The patients were categorized into three groups, AD, MCI (AD) and MCI (NOT AD), based on CSF biomarker levels, dementia criteria and Winblad & Peterson MCI diagnostic criteria [63], as previously described [64]. Locally validated biomarker cut-off levels were applied for Aβ42 (>570 pg/mL), Aβ42/40 (>0.07), p-tau181 (<60 pg/mL) and total tau (<400 pg/mL), respectively. Patients with elevated total, p-tau181 and reduced Aβ42 and/or Aβ42/40 levels and with impaired daily activities were defined as the AD group. Patients with MCI and AD CSF biomarker profiles and normal daily functioning were included in MCI (AD) group. Patients with normal biomarker levels and MCI, having preserved daily functioning were assigned to the MCI (NOT AD) group.

4.3. Cerebrospinal Fluid Analysis

CSF was obtained via lumbar puncture between the L3/L4 and L4/L5 intervertebral space using a 25 gauge needle and collected in polypropylene tubes (Sarstedt AG & Co., Nümbrecht, Germany) (Figure 3). Biomarker analysis was performed at the Laboratory for CSF Diagnostics, Department of Neurology, University Medical Centre Ljubljana, Slovenia. The levels of Aβ42, Aβ40, p-tau181 and total tau were measured as previously described [64]. CSF biomarker analyses were performed according to manufacturers’ instructions using Innotest (Fujirebio Europe, Gent, Belgium) immunoassays with intra-assay variability < 5%. Between-assay coefficients and locally validated biomarker cut-off levels are listed elsewhere [65].

4.4. Genotyping

Genomic DNA was isolated using the E.Z.N.A.® SQ Blood DNA Kit II (Omega Bio-tek, Inc., Norcross, GA, USA) from peripheral venous blood samples following the manufacturer’s protocol. Genotyping was performed for single-nucleotide polymorphisms (SNPs) in 5 genes previously associated with AD in different GWAS studies: SORCS1, BCHE, TOMM40, ACE, and IL6 R (Figure 3). Polymorphism was selected among the previously identified GWAS genes, based on the data available from the published literature and their function prediction. Only potentially functional SNPs with a minor allele frequency of at least 0.05 were selected. For SORCS1 and BCHE, we choose different SNPs than those that were identified in the GWAS approach, due to the lack of potential functionality.
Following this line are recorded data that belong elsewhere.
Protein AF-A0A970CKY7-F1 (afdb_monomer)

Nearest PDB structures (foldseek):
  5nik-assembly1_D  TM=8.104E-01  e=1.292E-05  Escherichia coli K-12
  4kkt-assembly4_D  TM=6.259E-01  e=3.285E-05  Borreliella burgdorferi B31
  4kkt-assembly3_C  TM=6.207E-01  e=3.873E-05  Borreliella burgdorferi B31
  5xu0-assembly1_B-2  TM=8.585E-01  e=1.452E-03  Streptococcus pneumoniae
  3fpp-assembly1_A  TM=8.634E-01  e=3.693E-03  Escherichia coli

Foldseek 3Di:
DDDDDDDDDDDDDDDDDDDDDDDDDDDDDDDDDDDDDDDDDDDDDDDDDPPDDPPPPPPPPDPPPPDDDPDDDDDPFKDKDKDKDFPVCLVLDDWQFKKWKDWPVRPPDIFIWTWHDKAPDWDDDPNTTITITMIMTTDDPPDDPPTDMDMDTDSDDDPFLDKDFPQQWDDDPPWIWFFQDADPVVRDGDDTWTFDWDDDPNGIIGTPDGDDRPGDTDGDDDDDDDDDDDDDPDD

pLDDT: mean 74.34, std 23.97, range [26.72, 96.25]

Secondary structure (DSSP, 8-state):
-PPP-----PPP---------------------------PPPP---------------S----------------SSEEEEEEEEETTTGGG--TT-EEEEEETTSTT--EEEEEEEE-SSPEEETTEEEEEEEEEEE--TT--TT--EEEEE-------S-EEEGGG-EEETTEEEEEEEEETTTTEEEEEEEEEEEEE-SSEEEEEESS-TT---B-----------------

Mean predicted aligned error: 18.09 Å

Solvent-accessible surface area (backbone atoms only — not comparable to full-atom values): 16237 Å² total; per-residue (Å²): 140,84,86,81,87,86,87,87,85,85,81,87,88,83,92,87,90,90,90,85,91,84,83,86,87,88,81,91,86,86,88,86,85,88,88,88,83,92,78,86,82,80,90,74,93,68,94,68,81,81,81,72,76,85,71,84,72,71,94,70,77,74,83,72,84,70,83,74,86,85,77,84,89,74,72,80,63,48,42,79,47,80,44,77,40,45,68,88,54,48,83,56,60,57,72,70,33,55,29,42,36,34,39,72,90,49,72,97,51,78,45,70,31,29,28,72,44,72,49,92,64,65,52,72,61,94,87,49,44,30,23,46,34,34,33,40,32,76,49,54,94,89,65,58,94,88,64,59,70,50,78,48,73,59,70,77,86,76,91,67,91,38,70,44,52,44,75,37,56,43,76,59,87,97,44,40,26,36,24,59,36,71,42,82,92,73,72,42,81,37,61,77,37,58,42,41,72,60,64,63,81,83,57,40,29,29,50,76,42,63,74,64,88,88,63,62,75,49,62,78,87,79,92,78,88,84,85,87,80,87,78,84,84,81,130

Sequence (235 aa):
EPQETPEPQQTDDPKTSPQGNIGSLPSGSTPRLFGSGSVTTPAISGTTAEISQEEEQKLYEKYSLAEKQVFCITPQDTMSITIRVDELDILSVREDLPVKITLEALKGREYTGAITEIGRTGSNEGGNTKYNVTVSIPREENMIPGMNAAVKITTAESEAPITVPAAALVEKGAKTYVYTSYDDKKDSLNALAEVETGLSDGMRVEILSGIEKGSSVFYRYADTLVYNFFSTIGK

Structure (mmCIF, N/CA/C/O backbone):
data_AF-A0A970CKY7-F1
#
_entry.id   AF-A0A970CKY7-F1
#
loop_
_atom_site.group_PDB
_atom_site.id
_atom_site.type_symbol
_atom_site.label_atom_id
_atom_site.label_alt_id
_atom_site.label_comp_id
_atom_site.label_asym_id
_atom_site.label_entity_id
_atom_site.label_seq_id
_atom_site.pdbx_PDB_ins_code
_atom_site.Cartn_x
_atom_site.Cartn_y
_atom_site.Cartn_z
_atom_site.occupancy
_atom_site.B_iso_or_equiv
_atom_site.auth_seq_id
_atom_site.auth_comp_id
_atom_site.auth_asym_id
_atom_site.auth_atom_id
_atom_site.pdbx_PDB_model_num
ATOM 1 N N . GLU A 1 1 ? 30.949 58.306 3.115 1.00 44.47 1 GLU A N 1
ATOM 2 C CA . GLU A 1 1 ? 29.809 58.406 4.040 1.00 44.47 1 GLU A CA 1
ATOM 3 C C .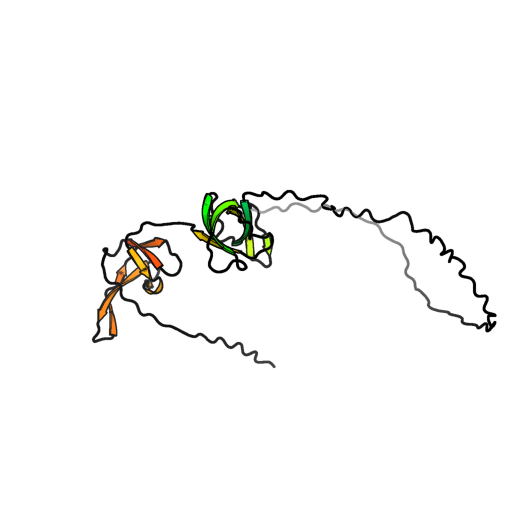 GLU A 1 1 ? 29.327 56.997 4.374 1.00 44.47 1 GLU A C 1
ATOM 5 O O . GLU A 1 1 ? 28.723 56.362 3.519 1.00 44.47 1 GLU A O 1
ATOM 10 N N . PRO A 1 2 ? 29.718 56.436 5.528 1.00 41.44 2 PRO A N 1
ATOM 11 C CA . PRO A 1 2 ? 29.035 55.307 6.152 1.00 41.44 2 PRO A CA 1
ATOM 12 C C . PRO A 1 2 ? 28.074 55.836 7.233 1.00 41.44 2 PRO A C 1
ATOM 14 O O . PRO A 1 2 ? 28.451 56.728 7.990 1.00 41.44 2 PRO A O 1
ATOM 17 N N . GLN A 1 3 ? 26.843 55.326 7.298 1.00 39.88 3 GLN A N 1
ATOM 18 C CA . GLN A 1 3 ? 25.877 55.709 8.336 1.00 39.88 3 GLN A CA 1
ATOM 19 C C . GLN A 1 3 ? 25.930 54.751 9.540 1.00 39.88 3 GLN A C 1
ATOM 21 O O . GLN A 1 3 ? 25.767 53.541 9.389 1.00 39.88 3 GLN A O 1
ATOM 26 N N . GLU A 1 4 ? 26.174 55.353 10.709 1.00 37.56 4 GLU A N 1
ATOM 27 C CA . GLU A 1 4 ? 25.963 54.893 12.096 1.00 37.56 4 GLU A CA 1
ATOM 28 C C . GLU A 1 4 ? 24.462 54.658 12.407 1.00 37.56 4 GLU A C 1
ATOM 30 O O . GLU A 1 4 ? 23.635 55.420 11.911 1.00 37.56 4 GLU A O 1
ATOM 35 N N . THR A 1 5 ? 24.064 53.532 13.044 1.00 38.41 5 THR A N 1
ATOM 36 C CA . THR A 1 5 ? 23.789 53.291 14.510 1.00 38.41 5 THR A CA 1
ATOM 37 C C . THR A 1 5 ? 22.352 53.762 14.908 1.00 38.41 5 THR A C 1
ATOM 39 O O . THR A 1 5 ? 21.925 54.755 14.325 1.00 38.41 5 THR A O 1
ATOM 42 N N . PRO A 1 6 ? 21.554 53.138 15.835 1.00 47.88 6 PRO A N 1
ATOM 43 C CA . PRO A 1 6 ? 22.006 52.566 17.116 1.00 47.88 6 PRO A CA 1
ATOM 44 C C . PRO A 1 6 ? 21.289 51.344 17.759 1.00 47.88 6 PRO A C 1
ATOM 46 O O . PRO A 1 6 ? 20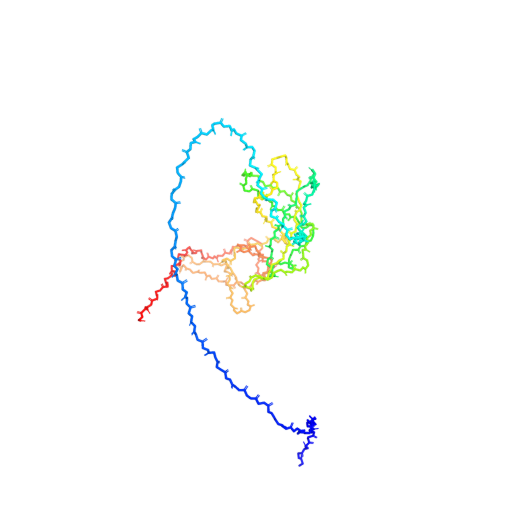.180 50.950 17.404 1.00 47.88 6 PRO A O 1
ATOM 49 N N . GLU A 1 7 ? 21.970 50.791 18.776 1.00 41.41 7 GLU A N 1
ATOM 50 C CA . GLU A 1 7 ? 21.467 49.919 19.857 1.00 41.41 7 GLU A CA 1
ATOM 51 C C . GLU A 1 7 ? 20.457 50.632 20.784 1.00 41.41 7 GLU A C 1
ATOM 53 O O . GLU A 1 7 ? 20.528 51.855 20.938 1.00 41.41 7 GLU A O 1
ATOM 58 N N . PRO A 1 8 ? 19.603 49.891 21.522 1.00 37.91 8 PRO A N 1
ATOM 59 C CA . PRO A 1 8 ? 18.920 50.412 22.696 1.00 37.91 8 PRO A CA 1
ATOM 60 C C . PRO A 1 8 ? 19.581 50.004 24.029 1.00 37.91 8 PRO A C 1
ATOM 62 O O . PRO A 1 8 ? 19.718 48.836 24.384 1.00 37.91 8 PRO A O 1
ATOM 65 N N . GLN A 1 9 ? 19.917 51.076 24.741 1.00 31.42 9 GLN A N 1
ATOM 66 C CA . GLN A 1 9 ? 20.257 51.330 26.141 1.00 31.42 9 GLN A CA 1
ATOM 67 C C . GLN A 1 9 ? 19.818 50.331 27.232 1.00 31.42 9 GLN A C 1
ATOM 69 O O . GLN A 1 9 ? 18.653 49.963 27.374 1.00 31.42 9 GLN A O 1
ATOM 74 N N . GLN A 1 10 ? 20.792 50.055 28.101 1.00 30.73 10 GLN A N 1
ATOM 75 C CA . GLN A 1 10 ? 20.691 49.516 29.455 1.00 30.73 10 GLN A CA 1
ATOM 76 C C . GLN A 1 10 ? 20.589 50.699 30.443 1.00 30.73 10 GLN A C 1
ATOM 78 O O . GLN A 1 10 ? 21.318 51.678 30.293 1.00 30.73 10 GLN A O 1
ATOM 83 N N . THR A 1 11 ? 19.697 50.635 31.435 1.00 33.72 11 THR A N 1
ATOM 84 C CA . THR A 1 11 ? 19.576 51.653 32.497 1.00 33.72 11 THR A CA 1
ATOM 85 C C . THR A 1 11 ? 20.237 51.183 33.798 1.00 33.72 11 THR A C 1
ATOM 87 O O . THR A 1 11 ? 19.849 50.141 34.331 1.00 33.72 11 THR A O 1
ATOM 90 N N . ASP A 1 12 ? 21.190 51.980 34.295 1.00 30.39 12 ASP A N 1
ATOM 91 C CA . ASP A 1 12 ? 21.727 52.024 35.672 1.00 30.39 12 ASP A CA 1
ATOM 92 C C . ASP A 1 12 ? 20.623 52.419 36.689 1.00 30.39 12 ASP A C 1
ATOM 94 O O . ASP A 1 12 ? 19.592 52.960 36.289 1.00 30.39 12 ASP A O 1
ATOM 98 N N . ASP A 1 13 ? 20.689 52.111 37.998 1.00 35.53 13 ASP A N 1
ATOM 99 C CA . ASP A 1 13 ? 21.499 52.816 39.025 1.00 35.53 13 ASP A CA 1
ATOM 100 C C . ASP A 1 13 ? 21.355 52.148 40.456 1.00 35.53 13 ASP A C 1
ATOM 102 O O . ASP A 1 13 ? 20.651 51.142 40.565 1.00 35.53 13 ASP A O 1
ATOM 106 N N . PRO A 1 14 ? 21.987 52.599 41.584 1.00 40.81 14 PRO A N 1
ATOM 107 C CA . PRO A 1 14 ? 23.006 51.812 42.321 1.00 40.81 14 PRO A CA 1
ATOM 108 C C . PRO A 1 14 ? 22.868 51.670 43.881 1.00 40.81 14 PRO A C 1
ATOM 110 O O . PRO A 1 14 ? 22.016 52.293 44.501 1.00 40.81 14 PRO A O 1
ATOM 113 N N . LYS A 1 15 ? 23.829 50.924 44.497 1.00 28.58 15 LYS A N 1
ATOM 114 C CA . LYS A 1 15 ? 24.377 50.909 45.907 1.00 28.58 15 LYS A CA 1
ATOM 115 C C . LYS A 1 15 ? 23.406 50.658 47.099 1.00 28.58 15 LYS A C 1
ATOM 117 O O . LYS A 1 15 ? 22.376 51.295 47.219 1.00 28.58 15 LYS A O 1
ATOM 122 N N . THR A 1 16 ? 23.676 49.801 48.108 1.00 29.69 16 THR A N 1
ATOM 123 C CA . THR A 1 16 ? 24.755 49.858 49.139 1.00 29.69 16 THR A CA 1
ATOM 124 C C . THR A 1 16 ? 24.766 48.576 50.037 1.00 29.69 16 THR A C 1
ATOM 126 O O . THR A 1 16 ? 23.721 47.967 50.231 1.00 29.69 16 THR A O 1
ATOM 129 N N . SER A 1 17 ? 25.932 48.180 50.582 1.00 28.36 17 SER A N 1
ATOM 130 C CA . SER A 1 17 ? 26.298 46.920 51.310 1.00 28.36 17 SER A CA 1
ATOM 131 C C . SER A 1 17 ? 26.071 46.949 52.867 1.00 28.36 17 SER A C 1
ATOM 133 O O . SER A 1 17 ? 25.509 47.936 53.330 1.00 28.36 17 SER A O 1
ATOM 135 N N . PRO A 1 18 ? 26.694 46.094 53.741 1.00 48.75 18 PRO A N 1
ATOM 136 C CA . PRO A 1 18 ? 26.608 44.627 54.006 1.00 48.75 18 PRO A CA 1
ATOM 137 C C . PRO A 1 18 ? 26.478 44.247 55.531 1.00 48.75 18 PRO A C 1
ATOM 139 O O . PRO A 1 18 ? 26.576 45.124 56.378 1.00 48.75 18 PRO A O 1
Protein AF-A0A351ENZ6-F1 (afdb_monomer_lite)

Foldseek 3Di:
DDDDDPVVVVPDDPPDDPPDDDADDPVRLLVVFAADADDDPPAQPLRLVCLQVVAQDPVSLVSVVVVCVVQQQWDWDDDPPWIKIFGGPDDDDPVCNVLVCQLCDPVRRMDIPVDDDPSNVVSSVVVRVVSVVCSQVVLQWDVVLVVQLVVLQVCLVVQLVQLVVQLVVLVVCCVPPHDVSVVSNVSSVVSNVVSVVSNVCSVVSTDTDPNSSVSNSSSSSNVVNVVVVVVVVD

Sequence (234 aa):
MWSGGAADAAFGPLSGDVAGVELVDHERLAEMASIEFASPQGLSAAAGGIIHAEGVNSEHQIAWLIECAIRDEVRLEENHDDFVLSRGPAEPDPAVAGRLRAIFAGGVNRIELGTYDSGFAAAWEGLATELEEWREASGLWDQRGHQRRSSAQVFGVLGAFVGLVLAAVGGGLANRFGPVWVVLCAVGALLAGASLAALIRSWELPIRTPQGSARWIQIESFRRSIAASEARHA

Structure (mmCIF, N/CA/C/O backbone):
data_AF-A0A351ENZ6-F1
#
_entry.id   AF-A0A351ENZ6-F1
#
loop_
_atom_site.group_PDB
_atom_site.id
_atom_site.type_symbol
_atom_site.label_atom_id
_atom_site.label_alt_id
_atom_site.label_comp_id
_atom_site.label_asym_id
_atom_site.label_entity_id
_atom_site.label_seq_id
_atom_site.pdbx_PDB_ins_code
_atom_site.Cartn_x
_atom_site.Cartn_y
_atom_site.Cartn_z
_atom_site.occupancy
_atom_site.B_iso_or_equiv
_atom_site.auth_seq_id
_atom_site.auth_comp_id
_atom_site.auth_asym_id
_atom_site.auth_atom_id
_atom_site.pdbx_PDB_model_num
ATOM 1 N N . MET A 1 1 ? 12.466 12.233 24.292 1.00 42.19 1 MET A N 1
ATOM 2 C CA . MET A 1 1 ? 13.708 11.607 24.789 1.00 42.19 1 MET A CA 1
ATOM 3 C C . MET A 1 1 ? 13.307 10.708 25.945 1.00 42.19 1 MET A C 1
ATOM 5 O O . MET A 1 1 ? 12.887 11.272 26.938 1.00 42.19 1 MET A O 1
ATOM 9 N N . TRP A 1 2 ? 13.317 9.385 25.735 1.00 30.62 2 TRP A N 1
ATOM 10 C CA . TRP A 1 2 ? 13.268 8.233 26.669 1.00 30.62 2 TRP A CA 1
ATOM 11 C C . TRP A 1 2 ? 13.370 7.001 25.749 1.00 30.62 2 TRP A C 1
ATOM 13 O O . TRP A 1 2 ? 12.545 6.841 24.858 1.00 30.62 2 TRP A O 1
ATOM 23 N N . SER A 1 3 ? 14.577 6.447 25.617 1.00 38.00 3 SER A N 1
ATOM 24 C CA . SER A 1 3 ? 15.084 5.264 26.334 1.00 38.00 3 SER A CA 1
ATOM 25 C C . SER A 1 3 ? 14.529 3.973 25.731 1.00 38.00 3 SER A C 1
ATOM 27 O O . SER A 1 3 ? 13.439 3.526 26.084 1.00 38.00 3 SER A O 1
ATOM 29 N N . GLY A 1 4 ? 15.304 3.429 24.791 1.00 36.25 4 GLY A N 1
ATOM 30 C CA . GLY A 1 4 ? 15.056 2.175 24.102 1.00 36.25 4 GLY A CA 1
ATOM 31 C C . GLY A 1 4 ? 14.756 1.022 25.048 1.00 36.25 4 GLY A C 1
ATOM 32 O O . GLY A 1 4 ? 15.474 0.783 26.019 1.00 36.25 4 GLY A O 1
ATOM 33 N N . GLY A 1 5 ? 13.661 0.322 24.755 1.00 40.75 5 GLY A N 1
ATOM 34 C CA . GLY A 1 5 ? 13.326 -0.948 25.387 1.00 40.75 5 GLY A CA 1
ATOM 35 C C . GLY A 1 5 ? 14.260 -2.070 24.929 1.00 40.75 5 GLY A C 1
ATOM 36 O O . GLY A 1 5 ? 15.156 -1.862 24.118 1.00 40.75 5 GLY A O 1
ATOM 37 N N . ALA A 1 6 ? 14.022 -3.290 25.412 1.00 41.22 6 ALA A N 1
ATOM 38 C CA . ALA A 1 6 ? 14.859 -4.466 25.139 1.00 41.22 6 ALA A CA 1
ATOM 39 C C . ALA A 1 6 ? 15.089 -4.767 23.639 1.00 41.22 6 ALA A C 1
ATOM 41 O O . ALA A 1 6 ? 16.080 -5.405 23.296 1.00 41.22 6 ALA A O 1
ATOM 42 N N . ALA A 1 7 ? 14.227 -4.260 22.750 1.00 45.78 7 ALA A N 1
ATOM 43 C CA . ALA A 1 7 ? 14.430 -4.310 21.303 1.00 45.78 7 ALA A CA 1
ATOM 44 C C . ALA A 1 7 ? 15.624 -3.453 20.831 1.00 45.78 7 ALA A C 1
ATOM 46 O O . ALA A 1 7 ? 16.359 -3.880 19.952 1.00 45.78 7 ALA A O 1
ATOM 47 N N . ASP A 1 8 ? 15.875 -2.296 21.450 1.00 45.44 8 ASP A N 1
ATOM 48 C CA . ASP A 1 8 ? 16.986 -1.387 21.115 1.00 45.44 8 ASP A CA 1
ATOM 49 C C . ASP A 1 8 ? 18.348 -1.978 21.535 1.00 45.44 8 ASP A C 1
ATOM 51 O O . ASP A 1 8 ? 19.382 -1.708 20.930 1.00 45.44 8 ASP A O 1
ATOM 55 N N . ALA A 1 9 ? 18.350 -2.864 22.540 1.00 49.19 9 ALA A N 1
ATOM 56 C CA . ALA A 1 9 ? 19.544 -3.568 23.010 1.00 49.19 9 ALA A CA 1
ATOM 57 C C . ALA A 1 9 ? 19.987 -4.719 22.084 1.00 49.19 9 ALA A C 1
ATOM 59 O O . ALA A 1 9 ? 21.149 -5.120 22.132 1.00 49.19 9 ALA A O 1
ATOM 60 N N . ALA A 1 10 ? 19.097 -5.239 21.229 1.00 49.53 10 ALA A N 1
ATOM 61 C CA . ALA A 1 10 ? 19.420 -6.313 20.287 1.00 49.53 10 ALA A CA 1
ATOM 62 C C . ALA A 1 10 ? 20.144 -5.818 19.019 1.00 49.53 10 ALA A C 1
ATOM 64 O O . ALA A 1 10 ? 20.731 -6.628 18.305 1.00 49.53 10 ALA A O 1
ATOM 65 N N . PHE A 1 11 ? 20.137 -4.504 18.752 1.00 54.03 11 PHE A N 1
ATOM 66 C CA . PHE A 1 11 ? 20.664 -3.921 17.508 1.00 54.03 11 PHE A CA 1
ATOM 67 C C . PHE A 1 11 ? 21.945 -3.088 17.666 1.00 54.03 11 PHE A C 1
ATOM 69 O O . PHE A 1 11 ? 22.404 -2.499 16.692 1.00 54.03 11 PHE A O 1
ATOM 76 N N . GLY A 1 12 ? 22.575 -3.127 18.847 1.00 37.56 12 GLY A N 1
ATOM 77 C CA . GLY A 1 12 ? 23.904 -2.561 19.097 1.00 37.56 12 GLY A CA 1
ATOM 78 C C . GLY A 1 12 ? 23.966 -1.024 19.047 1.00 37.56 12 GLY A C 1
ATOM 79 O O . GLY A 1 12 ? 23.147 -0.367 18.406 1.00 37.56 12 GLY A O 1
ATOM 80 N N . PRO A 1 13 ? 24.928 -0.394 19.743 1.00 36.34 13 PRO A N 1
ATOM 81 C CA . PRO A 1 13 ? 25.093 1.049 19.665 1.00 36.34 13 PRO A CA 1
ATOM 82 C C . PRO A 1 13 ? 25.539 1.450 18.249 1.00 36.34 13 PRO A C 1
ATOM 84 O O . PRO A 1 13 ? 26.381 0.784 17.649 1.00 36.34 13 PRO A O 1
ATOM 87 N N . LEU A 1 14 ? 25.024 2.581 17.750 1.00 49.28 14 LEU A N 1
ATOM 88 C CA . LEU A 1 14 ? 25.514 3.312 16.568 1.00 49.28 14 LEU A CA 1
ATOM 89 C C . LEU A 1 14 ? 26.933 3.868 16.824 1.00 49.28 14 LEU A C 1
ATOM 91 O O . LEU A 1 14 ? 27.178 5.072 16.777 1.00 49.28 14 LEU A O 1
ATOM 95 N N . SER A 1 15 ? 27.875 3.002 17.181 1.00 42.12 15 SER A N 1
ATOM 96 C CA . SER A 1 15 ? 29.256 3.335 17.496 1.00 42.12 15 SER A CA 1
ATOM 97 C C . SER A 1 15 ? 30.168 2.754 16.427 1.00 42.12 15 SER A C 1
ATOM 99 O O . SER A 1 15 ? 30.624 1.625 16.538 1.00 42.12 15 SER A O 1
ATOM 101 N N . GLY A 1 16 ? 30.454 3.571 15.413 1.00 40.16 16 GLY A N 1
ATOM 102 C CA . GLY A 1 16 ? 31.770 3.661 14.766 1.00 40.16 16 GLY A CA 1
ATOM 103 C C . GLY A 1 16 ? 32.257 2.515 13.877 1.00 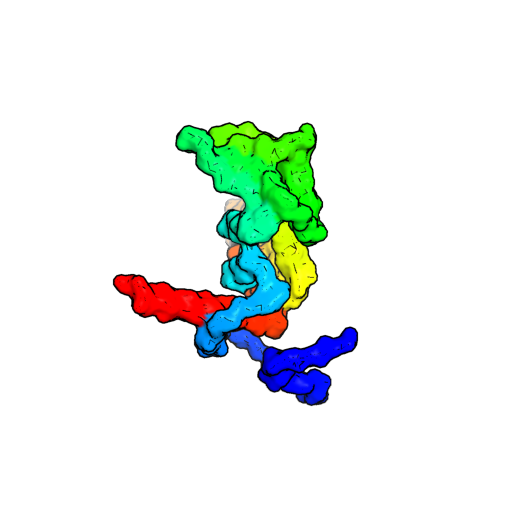40.16 16 GLY A C 1
ATOM 104 O O . GLY A 1 16 ? 33.166 2.763 13.094 1.00 40.16 16 GLY A O 1
ATOM 105 N N . ASP A 1 17 ? 31.657 1.330 13.932 1.00 40.62 17 ASP A N 1
ATOM 106 C CA . ASP A 1 17 ? 31.859 0.266 12.951 1.00 40.62 17 ASP A CA 1
ATOM 107 C C . ASP A 1 17 ? 30.571 0.163 12.139 1.00 40.62 17 ASP A C 1
ATOM 109 O O . ASP A 1 17 ? 29.503 -0.148 12.670 1.00 40.62 17 ASP A O 1
ATOM 113 N N . VAL A 1 18 ? 30.632 0.515 10.854 1.00 47.38 18 VAL A N 1
ATOM 114 C CA . VAL A 1 18 ? 29.490 0.326 9.958 1.00 47.38 18 VAL A CA 1
ATOM 115 C C . VAL A 1 18 ? 29.313 -1.180 9.844 1.00 47.38 18 VAL A C 1
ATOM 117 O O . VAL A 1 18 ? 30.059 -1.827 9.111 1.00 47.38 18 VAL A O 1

In total, nine SNPs were included in the analysis (Table S1).
All of the selected SNPs were genotyped with competitive allele-specific PCR (KASP assays, LGC Biosearch Technologies, Hoddesdon, UK), according to the manufacturer’s instructions.
Additionally, APOE rs7412 and rs429358 were genotyped for the assessment of APOE4 status using real-time PCR-based Taqman assay (Applied Biosystems, Foster City, CA, USA). Ten percent of samples were genotyped in duplicate as quality control and all the results were concordant.

4.5. Statistical Analysis

We used median and interquartile range (25–75%) to describe continuous variables, and frequencies to describe categorical variables. The interquartile range was determined using weighted averages if more than two samples were included in the group and using Tukey’s hinges if only two samples were included in the group. Fisher’s exact test or Kruskal–Wallis test was used to compare patients’ characteristics and genotype frequencies between groups. The agreement of genotype frequencies with Hardy–Weinberg equilibrium (HWE) was assessed using the Chi-squared test. Both dominant and additive genetic models were used in the analysis. Mann–Whitney test or Kruskal–Wallis test with post hoc Bonferroni corrections for pairwise comparisons were used to evaluate the association of SNPs with MMSE and CSF biomarker levels. Bonferroni correction was used to account for multiple comparisons. As nine SNPs were included in the final analysis, the significance threshold was set to 0.0056, and p-values below 0.0056 were considered statistically significant, while p-values between 0.0056 and 0.050 were considered nominally significant. IBM SPSS Statistics version 27.0 (IBM Corporation, Armonk, NY, USA) was used for all analyses. All tests were two-sided and the level of significance was set at 0.05. Figures were prepared using GraphPad Prism version 9 (GraphPad Software, LLC., San Diego, CA, USA).
Based on the sample size, this study had 80% power to detect differences in CSF Aβ42 levels between 167 and 205 pg/ml for polymorphisms with minor allele frequencies between 0.20 and 0.40. Power calculation was performed using the PS power and sample size calculations, version 3.1.6 [66].

5. Conclusions

Analysis of genetic variability in GWAS identified AD risk and showed associations with CSF AD biomarker levels and cognitive decline in Slovenian patients. We associated TOMM40 and SORCS1 with both amyloid and tau pathologies, whereas BCHE was associated with cognitive decline. Our findings support previously published results and also propose some of the new associations with common polymorphisms of AD risk loci involved in various aspects of cellular signaling and localization.

Supplementary Materials

The following supporting information can be downloaded at: https://www.mdpi.com/article/10.3390/ijms241612966/s1.

Author Contributions

Conceptualization, D.V., K.G. and V.D.; methodology D.V., M.G.K., A.E., S.Č., K.G. and V.D.; validation, D.V. and K.G.; formal analysis, D.V. and K.G.; investigation, D.V., M.G.K., A.E., S.Č., K.G. and V.D.; resources, M.G.K., A.E., S.Č. and V.D.; writing—original draft preparation, D.V.; writing—review and editing, M.G.K., A.E., S.Č., K.G. and V.D.; visualization, D.V.; supervision, K.G. and V.D.; project administration, K.G. and V.D.; funding acquisition, K.G. and V.D. All authors have read and agreed to the published version of the manuscript.

Funding

This study was funded by the Javna Agencija za Raziskovalno Dejavnost RS (Eng. Slovenian Research Agency) (ARRS) research grants P1–0170.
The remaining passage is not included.